プロピオン酸は、肝臓で代謝され、血中コレステロールを減らす働きがあると言われています。
ビフィズス菌と酪酸菌
善玉菌と言われる腸内細菌の代表選手といえば、ビフィズス菌ですが、ビフィズス菌は食物繊維、レジスタントスターチ、オリゴ糖などをエサとして、短鎖脂肪酸の酢酸と乳酸を作り出します。
一方、酪酸を作り出すことができる酪酸菌は、腸内を弱酸性にし、酸性を嫌う悪玉菌の増殖を抑えます。
さらに酸性を好む善玉菌有利な環境を作り出し、大腸の粘膜上皮細胞が必要とするエネルギーの約60~80%を提供します。
酪酸菌は、制御性T細胞の活性化作用もあり、この細胞はちょうどよい免疫力を保つのに貢献していて、免疫力の暴走を防ぐ働きもあります。

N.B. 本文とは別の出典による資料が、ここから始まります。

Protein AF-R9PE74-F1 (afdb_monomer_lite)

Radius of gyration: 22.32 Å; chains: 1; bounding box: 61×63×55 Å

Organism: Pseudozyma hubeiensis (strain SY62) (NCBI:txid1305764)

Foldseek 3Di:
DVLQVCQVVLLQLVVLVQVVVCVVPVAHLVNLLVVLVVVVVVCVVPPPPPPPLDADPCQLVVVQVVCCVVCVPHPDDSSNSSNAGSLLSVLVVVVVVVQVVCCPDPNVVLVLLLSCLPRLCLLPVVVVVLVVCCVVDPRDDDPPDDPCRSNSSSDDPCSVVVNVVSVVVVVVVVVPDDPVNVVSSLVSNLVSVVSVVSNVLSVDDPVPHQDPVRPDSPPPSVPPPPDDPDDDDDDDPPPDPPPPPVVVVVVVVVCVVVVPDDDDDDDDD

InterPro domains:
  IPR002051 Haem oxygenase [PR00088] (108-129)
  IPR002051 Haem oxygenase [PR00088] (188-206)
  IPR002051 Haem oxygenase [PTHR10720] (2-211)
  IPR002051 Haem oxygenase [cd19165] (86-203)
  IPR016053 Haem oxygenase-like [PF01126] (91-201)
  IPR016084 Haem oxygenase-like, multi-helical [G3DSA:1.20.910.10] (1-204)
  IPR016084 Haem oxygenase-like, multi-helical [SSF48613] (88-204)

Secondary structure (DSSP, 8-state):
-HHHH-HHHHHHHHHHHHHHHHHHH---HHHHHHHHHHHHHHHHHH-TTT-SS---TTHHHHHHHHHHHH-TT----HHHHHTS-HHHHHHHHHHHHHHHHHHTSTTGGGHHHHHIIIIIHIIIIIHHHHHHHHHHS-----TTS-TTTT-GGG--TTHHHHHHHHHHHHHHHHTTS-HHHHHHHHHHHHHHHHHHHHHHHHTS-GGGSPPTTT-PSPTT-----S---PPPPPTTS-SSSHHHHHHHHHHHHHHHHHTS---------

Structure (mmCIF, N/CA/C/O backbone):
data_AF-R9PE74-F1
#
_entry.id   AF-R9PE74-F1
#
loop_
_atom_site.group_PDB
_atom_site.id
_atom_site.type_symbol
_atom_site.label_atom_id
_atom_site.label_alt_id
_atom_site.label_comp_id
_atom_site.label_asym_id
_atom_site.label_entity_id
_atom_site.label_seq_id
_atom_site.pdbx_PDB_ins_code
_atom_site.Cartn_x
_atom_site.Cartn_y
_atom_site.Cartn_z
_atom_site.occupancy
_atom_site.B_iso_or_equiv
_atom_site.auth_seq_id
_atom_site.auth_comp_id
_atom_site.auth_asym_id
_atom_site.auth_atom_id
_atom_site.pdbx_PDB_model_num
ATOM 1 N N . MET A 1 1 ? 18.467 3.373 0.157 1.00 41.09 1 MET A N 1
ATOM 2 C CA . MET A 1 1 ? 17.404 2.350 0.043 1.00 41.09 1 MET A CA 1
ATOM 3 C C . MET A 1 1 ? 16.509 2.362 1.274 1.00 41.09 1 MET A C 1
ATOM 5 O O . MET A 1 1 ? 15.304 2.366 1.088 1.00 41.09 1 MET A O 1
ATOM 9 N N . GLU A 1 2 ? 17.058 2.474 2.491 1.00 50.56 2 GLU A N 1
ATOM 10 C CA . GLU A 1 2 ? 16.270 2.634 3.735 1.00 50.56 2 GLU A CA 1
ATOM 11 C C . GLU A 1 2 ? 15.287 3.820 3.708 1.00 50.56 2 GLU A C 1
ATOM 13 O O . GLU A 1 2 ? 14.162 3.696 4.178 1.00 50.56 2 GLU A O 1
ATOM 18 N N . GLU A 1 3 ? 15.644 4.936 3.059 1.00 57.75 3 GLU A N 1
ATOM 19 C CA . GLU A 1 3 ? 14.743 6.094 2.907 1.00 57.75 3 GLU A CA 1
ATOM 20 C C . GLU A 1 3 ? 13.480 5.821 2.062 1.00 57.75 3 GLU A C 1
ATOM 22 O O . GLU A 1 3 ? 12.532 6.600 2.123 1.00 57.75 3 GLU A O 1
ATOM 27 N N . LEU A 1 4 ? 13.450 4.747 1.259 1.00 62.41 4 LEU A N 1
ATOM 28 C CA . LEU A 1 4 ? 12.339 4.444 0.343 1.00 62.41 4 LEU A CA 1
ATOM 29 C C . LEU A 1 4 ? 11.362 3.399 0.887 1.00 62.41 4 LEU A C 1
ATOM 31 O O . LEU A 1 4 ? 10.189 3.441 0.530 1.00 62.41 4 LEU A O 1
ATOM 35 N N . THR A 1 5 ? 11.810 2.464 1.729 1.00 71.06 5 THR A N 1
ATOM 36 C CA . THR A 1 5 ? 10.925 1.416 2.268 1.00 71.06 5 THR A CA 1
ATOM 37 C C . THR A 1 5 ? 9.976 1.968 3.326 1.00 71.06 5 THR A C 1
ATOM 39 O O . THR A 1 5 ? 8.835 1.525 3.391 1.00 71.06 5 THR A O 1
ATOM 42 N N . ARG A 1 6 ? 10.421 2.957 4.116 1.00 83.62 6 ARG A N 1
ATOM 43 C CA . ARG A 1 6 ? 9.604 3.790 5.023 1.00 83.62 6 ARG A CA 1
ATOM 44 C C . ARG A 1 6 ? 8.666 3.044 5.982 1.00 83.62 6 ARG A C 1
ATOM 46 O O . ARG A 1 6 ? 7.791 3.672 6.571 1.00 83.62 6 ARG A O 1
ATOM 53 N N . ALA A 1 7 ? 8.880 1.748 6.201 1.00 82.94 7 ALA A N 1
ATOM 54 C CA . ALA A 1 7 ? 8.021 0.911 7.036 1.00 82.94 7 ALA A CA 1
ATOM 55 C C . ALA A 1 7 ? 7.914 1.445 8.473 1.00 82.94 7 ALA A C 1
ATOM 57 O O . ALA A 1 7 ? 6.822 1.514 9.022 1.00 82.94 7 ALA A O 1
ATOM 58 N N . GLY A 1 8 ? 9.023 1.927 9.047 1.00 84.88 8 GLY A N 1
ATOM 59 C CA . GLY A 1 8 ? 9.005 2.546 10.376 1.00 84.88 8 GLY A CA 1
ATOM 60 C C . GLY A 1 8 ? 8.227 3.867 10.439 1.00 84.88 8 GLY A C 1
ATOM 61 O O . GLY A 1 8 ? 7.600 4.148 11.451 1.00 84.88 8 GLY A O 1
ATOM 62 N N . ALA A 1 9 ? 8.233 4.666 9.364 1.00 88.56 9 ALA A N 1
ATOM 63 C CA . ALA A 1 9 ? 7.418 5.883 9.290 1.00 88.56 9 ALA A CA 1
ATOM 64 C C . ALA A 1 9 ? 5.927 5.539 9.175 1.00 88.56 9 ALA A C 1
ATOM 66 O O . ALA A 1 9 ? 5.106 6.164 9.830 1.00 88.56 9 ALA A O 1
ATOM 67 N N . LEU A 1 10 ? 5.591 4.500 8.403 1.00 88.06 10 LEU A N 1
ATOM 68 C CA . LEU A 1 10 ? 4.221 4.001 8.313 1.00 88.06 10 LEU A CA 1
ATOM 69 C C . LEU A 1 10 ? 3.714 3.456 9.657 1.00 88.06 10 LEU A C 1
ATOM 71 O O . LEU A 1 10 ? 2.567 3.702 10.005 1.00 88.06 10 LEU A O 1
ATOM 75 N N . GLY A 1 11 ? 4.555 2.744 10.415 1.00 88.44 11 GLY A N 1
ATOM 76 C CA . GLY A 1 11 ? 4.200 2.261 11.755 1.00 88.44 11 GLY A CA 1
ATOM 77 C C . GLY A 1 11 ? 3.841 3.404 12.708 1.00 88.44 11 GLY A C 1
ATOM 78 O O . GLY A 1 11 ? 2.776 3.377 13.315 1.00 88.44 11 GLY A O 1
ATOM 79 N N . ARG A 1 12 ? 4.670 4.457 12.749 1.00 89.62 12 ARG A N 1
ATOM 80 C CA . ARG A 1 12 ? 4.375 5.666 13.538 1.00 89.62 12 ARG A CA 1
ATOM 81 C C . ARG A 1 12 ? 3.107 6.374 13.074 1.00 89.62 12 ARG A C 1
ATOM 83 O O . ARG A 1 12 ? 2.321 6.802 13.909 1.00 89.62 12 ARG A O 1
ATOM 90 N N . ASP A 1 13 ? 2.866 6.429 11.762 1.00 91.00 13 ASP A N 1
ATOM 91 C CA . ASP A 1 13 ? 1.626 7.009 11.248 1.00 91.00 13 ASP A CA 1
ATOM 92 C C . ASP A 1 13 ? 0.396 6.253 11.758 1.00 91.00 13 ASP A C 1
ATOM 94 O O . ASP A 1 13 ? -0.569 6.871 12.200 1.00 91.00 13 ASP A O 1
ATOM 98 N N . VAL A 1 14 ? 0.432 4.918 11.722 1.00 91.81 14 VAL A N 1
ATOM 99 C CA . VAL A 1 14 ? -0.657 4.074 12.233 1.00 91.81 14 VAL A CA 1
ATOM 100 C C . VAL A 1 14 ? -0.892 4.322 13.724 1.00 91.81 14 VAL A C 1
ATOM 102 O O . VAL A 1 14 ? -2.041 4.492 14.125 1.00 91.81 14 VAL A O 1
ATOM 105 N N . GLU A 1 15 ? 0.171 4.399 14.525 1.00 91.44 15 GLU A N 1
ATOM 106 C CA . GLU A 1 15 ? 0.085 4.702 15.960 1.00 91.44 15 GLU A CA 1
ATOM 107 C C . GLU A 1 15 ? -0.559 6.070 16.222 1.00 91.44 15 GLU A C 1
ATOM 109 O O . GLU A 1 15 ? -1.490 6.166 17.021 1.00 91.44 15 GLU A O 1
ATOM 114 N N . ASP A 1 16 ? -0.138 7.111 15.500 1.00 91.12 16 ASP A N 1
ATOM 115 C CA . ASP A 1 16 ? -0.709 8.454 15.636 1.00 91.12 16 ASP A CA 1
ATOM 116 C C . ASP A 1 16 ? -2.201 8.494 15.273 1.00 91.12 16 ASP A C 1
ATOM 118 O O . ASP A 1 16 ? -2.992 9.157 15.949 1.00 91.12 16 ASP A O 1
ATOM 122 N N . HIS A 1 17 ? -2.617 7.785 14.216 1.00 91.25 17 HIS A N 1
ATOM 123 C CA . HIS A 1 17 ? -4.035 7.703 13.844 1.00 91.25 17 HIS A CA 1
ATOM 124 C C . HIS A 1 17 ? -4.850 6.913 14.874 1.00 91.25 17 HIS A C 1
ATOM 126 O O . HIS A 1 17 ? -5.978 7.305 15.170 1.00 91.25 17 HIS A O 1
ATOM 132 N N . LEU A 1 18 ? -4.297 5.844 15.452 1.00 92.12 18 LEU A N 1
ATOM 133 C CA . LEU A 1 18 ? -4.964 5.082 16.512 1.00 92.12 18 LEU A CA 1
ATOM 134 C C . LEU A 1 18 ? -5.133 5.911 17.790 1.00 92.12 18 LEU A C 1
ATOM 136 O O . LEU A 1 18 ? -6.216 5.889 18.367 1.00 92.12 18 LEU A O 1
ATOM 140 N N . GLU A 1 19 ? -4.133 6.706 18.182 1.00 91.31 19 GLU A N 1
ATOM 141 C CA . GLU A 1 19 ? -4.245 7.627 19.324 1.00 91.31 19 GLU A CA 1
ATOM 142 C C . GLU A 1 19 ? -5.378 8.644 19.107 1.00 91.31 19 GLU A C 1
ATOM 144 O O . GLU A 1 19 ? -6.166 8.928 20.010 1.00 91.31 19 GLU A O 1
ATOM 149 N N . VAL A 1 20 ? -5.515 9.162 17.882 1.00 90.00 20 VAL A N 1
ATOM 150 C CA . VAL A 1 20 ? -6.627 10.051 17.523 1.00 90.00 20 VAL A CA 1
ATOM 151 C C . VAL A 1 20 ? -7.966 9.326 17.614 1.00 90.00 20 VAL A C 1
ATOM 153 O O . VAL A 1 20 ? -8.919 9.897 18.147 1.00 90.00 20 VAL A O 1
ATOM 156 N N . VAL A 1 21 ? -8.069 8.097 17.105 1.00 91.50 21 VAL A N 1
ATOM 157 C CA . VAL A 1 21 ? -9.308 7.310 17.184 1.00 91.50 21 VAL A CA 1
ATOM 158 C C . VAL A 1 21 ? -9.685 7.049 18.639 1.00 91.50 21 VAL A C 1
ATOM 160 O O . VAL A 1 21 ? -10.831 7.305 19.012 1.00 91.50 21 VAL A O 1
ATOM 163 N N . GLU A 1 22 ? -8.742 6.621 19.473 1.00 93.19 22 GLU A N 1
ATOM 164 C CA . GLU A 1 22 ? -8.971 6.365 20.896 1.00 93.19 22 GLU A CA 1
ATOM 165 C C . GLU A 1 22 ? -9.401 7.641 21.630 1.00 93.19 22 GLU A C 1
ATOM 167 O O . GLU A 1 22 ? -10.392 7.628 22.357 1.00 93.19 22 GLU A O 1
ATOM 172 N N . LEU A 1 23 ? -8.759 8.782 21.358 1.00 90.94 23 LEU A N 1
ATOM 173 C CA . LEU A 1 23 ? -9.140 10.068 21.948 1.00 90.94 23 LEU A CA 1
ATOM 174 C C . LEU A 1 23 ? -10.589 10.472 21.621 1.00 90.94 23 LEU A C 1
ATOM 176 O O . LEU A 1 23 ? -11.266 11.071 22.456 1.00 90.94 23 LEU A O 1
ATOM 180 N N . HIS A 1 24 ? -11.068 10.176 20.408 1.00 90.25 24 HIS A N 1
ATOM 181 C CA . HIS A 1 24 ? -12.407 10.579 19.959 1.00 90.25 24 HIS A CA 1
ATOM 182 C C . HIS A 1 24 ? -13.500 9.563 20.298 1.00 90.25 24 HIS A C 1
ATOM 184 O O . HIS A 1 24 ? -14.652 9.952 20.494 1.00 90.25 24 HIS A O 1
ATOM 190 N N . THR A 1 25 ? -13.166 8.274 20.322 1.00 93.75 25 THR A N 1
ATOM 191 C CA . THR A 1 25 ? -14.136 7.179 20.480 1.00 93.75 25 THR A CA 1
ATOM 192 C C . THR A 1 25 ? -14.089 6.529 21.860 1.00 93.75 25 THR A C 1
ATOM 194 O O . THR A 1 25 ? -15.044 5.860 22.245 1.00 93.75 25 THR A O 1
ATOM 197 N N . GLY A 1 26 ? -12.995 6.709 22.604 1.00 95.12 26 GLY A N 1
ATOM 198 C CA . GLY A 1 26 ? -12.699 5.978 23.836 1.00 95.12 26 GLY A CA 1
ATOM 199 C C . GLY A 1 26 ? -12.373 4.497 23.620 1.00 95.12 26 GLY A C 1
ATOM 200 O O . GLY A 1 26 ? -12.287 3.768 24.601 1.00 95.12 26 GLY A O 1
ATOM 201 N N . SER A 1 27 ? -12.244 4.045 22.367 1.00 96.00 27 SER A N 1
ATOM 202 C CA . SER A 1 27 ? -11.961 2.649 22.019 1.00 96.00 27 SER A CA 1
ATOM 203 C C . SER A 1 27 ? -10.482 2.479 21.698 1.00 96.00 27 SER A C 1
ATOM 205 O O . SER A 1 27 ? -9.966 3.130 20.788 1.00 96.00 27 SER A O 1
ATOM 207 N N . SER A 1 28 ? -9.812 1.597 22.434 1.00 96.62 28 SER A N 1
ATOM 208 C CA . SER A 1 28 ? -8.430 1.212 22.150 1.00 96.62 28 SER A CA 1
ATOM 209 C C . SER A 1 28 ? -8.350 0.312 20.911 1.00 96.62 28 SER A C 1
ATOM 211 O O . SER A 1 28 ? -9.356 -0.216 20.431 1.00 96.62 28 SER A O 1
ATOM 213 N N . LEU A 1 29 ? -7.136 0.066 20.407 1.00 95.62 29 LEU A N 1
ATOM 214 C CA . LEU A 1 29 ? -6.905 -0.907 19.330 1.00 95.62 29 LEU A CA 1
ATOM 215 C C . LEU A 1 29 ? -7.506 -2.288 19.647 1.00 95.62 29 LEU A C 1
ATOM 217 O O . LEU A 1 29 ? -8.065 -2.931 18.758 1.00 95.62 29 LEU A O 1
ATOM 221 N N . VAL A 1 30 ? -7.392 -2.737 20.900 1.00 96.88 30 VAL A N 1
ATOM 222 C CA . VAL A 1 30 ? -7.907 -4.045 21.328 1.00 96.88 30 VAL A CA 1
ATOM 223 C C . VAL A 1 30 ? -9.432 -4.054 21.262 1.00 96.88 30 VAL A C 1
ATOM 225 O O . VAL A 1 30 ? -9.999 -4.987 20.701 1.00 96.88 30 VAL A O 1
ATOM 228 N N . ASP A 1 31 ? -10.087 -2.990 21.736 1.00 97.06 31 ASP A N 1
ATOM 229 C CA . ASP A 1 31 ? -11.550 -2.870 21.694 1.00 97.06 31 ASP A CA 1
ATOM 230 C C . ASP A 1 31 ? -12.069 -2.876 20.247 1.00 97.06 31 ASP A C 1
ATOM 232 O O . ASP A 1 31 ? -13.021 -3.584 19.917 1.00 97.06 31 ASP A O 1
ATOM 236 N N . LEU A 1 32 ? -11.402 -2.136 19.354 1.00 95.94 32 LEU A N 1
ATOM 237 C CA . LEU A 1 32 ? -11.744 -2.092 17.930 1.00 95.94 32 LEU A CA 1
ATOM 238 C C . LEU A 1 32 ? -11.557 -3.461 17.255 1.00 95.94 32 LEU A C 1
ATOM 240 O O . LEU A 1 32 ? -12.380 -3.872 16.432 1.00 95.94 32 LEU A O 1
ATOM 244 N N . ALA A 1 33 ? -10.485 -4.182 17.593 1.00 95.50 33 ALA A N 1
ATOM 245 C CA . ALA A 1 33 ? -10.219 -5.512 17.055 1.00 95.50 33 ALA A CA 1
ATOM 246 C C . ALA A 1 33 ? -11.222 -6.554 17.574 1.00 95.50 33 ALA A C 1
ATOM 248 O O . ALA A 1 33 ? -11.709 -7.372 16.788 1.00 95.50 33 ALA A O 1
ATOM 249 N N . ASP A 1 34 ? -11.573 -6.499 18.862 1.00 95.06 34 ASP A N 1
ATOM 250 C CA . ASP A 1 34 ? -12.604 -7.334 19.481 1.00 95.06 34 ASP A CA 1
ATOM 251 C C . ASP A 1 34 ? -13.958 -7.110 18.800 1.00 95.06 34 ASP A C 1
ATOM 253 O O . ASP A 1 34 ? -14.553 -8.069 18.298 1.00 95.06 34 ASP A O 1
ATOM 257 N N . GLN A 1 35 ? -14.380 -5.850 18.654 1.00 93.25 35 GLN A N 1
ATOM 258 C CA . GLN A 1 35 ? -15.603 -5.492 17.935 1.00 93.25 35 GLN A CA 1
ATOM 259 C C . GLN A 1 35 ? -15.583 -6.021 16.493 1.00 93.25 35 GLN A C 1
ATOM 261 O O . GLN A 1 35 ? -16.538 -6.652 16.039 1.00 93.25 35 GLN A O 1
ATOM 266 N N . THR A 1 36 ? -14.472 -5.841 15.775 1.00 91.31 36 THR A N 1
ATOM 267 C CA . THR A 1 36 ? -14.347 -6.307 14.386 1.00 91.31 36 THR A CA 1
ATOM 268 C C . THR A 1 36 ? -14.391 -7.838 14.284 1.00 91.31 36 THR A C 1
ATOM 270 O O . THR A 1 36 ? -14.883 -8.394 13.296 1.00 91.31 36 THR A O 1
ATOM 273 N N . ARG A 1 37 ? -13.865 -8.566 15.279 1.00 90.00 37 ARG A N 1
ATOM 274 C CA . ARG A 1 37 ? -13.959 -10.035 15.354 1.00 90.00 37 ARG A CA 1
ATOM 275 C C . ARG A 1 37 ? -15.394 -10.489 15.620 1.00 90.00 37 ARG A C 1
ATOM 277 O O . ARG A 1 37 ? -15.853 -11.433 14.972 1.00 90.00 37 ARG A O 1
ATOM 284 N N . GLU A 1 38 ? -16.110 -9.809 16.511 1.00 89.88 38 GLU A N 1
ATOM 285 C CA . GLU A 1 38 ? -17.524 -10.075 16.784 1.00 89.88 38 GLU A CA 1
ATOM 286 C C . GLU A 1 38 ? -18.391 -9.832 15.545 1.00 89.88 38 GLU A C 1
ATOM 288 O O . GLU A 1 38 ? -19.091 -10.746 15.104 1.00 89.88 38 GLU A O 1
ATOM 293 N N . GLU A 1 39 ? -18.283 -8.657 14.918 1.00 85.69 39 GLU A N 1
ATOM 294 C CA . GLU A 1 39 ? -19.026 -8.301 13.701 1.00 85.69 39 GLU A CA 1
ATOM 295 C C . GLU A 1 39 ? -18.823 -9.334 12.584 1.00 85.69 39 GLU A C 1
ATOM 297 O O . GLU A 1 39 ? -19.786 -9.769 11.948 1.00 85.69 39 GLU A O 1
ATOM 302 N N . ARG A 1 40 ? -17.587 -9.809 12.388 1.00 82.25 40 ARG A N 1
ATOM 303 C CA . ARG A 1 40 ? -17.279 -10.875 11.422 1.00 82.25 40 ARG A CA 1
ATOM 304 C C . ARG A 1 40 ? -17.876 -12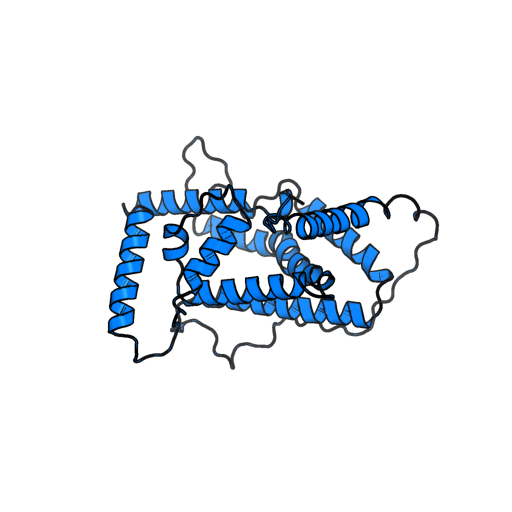.226 11.806 1.00 82.25 40 ARG A C 1
ATOM 306 O O . ARG A 1 40 ? -18.338 -12.950 10.925 1.00 82.25 40 ARG A O 1
ATOM 313 N N . SER A 1 41 ? -17.883 -12.582 13.089 1.00 81.19 41 SER A N 1
ATOM 314 C CA . SER A 1 41 ? -18.510 -13.818 13.579 1.00 81.19 41 SER A CA 1
ATOM 315 C C . SER A 1 41 ? -20.026 -13.817 13.321 1.00 81.19 41 SER A C 1
ATOM 317 O O . SER A 1 41 ? -20.588 -14.792 12.806 1.00 81.19 41 SER A O 1
ATOM 319 N N . PHE A 1 42 ? -20.683 -12.680 13.574 1.00 75.88 42 PHE A N 1
ATOM 320 C CA . PHE A 1 42 ? -22.101 -12.471 13.265 1.00 75.88 42 PHE A CA 1
ATOM 321 C C . PHE A 1 42 ? -22.378 -12.422 11.756 1.00 75.88 42 PHE A C 1
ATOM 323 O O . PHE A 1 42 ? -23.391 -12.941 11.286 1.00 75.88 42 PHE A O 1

大腸の粘膜上皮には、水分やミネラルを吸収したり、バイア機能などの重要な役割がありますが、ここに酪酸をエネルギーとする力を与えることから、酪酸菌は腸の健康を左右しているといっても過言でないのかもしれません。
また酪酸菌は芽胞に包まれているため、胃酸や熱に強く、抗生物質にも強く、生きたまま腸まで届きます。
酪酸菌はどうやって摂るのか
酪酸菌は、酸素が苦手な菌であり、また独特の臭いなどがあるので、酪酸菌を直接摂取しようと考えるとすると、それは糠漬けぐらいしかありません。
ではどうすればいいのかというと、酪酸菌のエサとなる食物繊維を積極的に摂るようにすると良いでしょう。
酪酸菌のエサとしてオススメなのが水溶性食物繊維で、わかめやゴボウ、干しシイタケなどが良いでしょう。
また週に3回ほど、息が上がるようなやや強度の高い運動を30分から1時間、6週間続けることで、酪酸菌が増えたという報告もあります。